Голова ведьмы - стр. 2
– Ты мне нравишься, мальчик.
Эрнест молчал.
– Насколько я понимаю, твое второе имя – Бейтон. Я рад, что они назвали тебя Бейтоном; это девичья фамилия твоей бабушки, добрая старая фамилия. Эрнест Бейтон Кершо. Кстати, ты когда-нибудь имел дело с другим твоим дядей, сэром Хью Кершо?
Щеки мальчика вспыхнули.
– Нет, никогда; и никогда не хотел этого.
– Почему же?
– Потому что, когда моя мама написала ему перед смертью, – тут голос мальчика дрогнул, – сразу после того, как банк лопнул и все ее деньги пропали, он ей ответил, что поскольку его брат – я имею в виду моего отца – женился на нежелательной особе, он не видит никаких причин заботиться о его вдове и сыне; впрочем, он послал ей пять фунтов.
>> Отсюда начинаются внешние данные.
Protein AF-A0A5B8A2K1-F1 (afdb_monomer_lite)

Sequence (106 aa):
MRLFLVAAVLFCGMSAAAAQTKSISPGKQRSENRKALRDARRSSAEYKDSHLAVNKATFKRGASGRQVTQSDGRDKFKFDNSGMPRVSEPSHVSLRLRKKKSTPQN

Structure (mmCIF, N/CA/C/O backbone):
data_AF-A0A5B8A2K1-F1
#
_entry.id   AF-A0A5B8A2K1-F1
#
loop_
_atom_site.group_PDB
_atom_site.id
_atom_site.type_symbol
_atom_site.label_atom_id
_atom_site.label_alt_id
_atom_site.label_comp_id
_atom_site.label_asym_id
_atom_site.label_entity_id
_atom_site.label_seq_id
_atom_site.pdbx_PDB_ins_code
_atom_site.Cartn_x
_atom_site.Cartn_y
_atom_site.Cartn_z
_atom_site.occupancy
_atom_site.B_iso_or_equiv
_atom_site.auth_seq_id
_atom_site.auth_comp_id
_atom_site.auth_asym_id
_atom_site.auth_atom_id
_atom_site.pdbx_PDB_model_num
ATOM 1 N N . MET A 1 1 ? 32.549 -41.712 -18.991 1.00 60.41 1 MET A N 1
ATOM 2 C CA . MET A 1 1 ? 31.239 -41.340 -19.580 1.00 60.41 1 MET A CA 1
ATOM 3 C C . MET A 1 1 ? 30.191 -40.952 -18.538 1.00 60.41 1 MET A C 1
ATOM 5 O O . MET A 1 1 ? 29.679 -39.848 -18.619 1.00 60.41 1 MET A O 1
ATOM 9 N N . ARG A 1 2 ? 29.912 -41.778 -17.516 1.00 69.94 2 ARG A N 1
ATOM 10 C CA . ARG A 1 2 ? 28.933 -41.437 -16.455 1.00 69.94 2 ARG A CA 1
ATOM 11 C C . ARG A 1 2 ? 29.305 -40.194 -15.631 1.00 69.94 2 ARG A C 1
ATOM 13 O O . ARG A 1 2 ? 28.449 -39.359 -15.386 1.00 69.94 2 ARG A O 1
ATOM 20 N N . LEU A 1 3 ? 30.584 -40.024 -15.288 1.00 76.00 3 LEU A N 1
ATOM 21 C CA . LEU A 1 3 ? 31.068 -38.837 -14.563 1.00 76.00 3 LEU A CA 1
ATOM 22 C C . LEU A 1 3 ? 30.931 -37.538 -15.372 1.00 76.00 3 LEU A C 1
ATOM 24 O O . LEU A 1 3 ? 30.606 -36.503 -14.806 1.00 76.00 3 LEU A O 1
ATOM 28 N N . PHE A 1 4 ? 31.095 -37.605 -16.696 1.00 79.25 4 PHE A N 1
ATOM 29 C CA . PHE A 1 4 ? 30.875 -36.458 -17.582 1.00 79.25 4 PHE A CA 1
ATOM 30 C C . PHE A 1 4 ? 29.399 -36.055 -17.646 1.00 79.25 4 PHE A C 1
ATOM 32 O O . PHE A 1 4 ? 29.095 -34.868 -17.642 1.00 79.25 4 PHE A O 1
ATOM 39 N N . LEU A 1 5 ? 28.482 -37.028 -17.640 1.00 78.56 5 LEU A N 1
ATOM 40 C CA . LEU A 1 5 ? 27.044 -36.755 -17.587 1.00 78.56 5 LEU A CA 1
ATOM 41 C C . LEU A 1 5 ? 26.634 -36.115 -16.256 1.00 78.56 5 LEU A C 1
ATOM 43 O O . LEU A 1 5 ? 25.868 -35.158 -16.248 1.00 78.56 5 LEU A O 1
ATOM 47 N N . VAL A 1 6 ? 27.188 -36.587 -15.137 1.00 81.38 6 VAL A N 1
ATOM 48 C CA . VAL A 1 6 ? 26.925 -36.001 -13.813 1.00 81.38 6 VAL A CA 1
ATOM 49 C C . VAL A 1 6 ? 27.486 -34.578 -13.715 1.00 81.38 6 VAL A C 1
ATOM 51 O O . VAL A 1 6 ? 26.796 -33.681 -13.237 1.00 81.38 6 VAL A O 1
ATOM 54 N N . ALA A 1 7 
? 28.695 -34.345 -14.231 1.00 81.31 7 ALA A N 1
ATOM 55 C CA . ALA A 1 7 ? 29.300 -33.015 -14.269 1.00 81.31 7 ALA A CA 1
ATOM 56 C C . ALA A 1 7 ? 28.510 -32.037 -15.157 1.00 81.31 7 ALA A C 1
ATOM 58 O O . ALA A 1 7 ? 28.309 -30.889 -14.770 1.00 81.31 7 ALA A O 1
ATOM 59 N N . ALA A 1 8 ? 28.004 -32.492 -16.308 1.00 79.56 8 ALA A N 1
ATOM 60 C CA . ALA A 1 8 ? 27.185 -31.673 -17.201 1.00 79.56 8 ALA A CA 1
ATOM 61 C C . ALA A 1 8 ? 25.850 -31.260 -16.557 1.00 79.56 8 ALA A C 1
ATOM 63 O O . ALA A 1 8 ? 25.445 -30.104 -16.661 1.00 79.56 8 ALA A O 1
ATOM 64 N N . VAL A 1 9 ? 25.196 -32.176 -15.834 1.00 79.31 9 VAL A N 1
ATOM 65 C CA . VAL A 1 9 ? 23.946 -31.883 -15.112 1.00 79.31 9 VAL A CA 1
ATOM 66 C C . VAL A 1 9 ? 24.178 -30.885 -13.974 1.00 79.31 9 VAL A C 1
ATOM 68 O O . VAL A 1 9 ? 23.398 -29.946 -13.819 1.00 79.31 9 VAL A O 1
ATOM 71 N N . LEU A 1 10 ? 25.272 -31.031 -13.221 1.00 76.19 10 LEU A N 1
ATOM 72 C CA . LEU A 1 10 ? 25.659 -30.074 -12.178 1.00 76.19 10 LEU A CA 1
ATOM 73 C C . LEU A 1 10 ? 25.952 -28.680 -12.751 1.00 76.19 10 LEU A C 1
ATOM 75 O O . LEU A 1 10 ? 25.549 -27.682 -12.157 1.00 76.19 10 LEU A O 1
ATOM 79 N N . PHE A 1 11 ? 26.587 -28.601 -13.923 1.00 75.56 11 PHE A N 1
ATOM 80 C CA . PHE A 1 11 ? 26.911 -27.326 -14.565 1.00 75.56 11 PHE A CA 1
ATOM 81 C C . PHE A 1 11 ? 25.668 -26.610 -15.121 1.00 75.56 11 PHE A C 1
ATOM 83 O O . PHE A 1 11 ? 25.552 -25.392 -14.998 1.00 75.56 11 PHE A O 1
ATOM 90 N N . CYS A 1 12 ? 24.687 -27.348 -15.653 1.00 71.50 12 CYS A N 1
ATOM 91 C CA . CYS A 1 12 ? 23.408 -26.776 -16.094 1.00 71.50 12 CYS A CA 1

Она отослала их обратно.
– Узнаю твою мать; благородство у нее было в крови. Твой дядя, должно быть, мерзавец – кроме того, он солгал. Твоя мать происходит из куда более благородного рода, чем Кершо. Кардусы – одна из самых старинных семей в восточных графствах. Знай, мальчик, наша семья жила в Фенн-он-Линн много столетий, до тех самых пор, пока твой дед, бедный слабый человек, не был вовлечен в судебное разбирательство и не пустил семью по миру. Все на первый взгляд было по закону… но скоро, очень скоро все вернется. Кстати, у этого сэра Хью всего один сын. Знаешь ли ты, что если с ним что-то случится, то ты будешь следующим наследником? В любом случае ты станешь баронетом.
– Не нужно мне его титула, – хмуро ответил Эрнест, – и вообще ничего от него не нужно.
– Титул, мальчик, – это невещественное наследство, которым человек никому не обязан. Оно ему не достается – оно ему просто принадлежит. Однако скажи мне, когда в точности он прислал те пять фунтов – я имею в виду, за сколько времени до смерти твоей матери?
– Примерно за три месяца.
Мистер Кардус некоторое время молчал, нервно барабаня белыми пальцами по столу, а затем снова заговорил:
– Я надеюсь, моя сестра не умерла в нищете, Эрнест?
– За две недели до ее смерти у нас почти не осталось еды, – спокойно и прямо ответил мальчик.
Мистер Кардус отвернулся к окну, и тусклый свет декабрьского дня отразился от его совершенно лысой головы. Прежде, чем снова заговорить, он отступил в тень – возможно, чтобы скрыть нечто, похожее на слезы, переливающиеся в его добрых черных глазах.
– Почему же она не обратилась ко мне? Я бы мог помочь ей.
– Она говорила, что вы поссорились, когда она вышла замуж за моего отца, и что вы сказали ей никогда больше вам не писать и не обращаться к вам – и что она никогда этого не сделает.
– Тогда почему этого не сделал ты, мальчик? Ты ведь знал, как обстоят дела.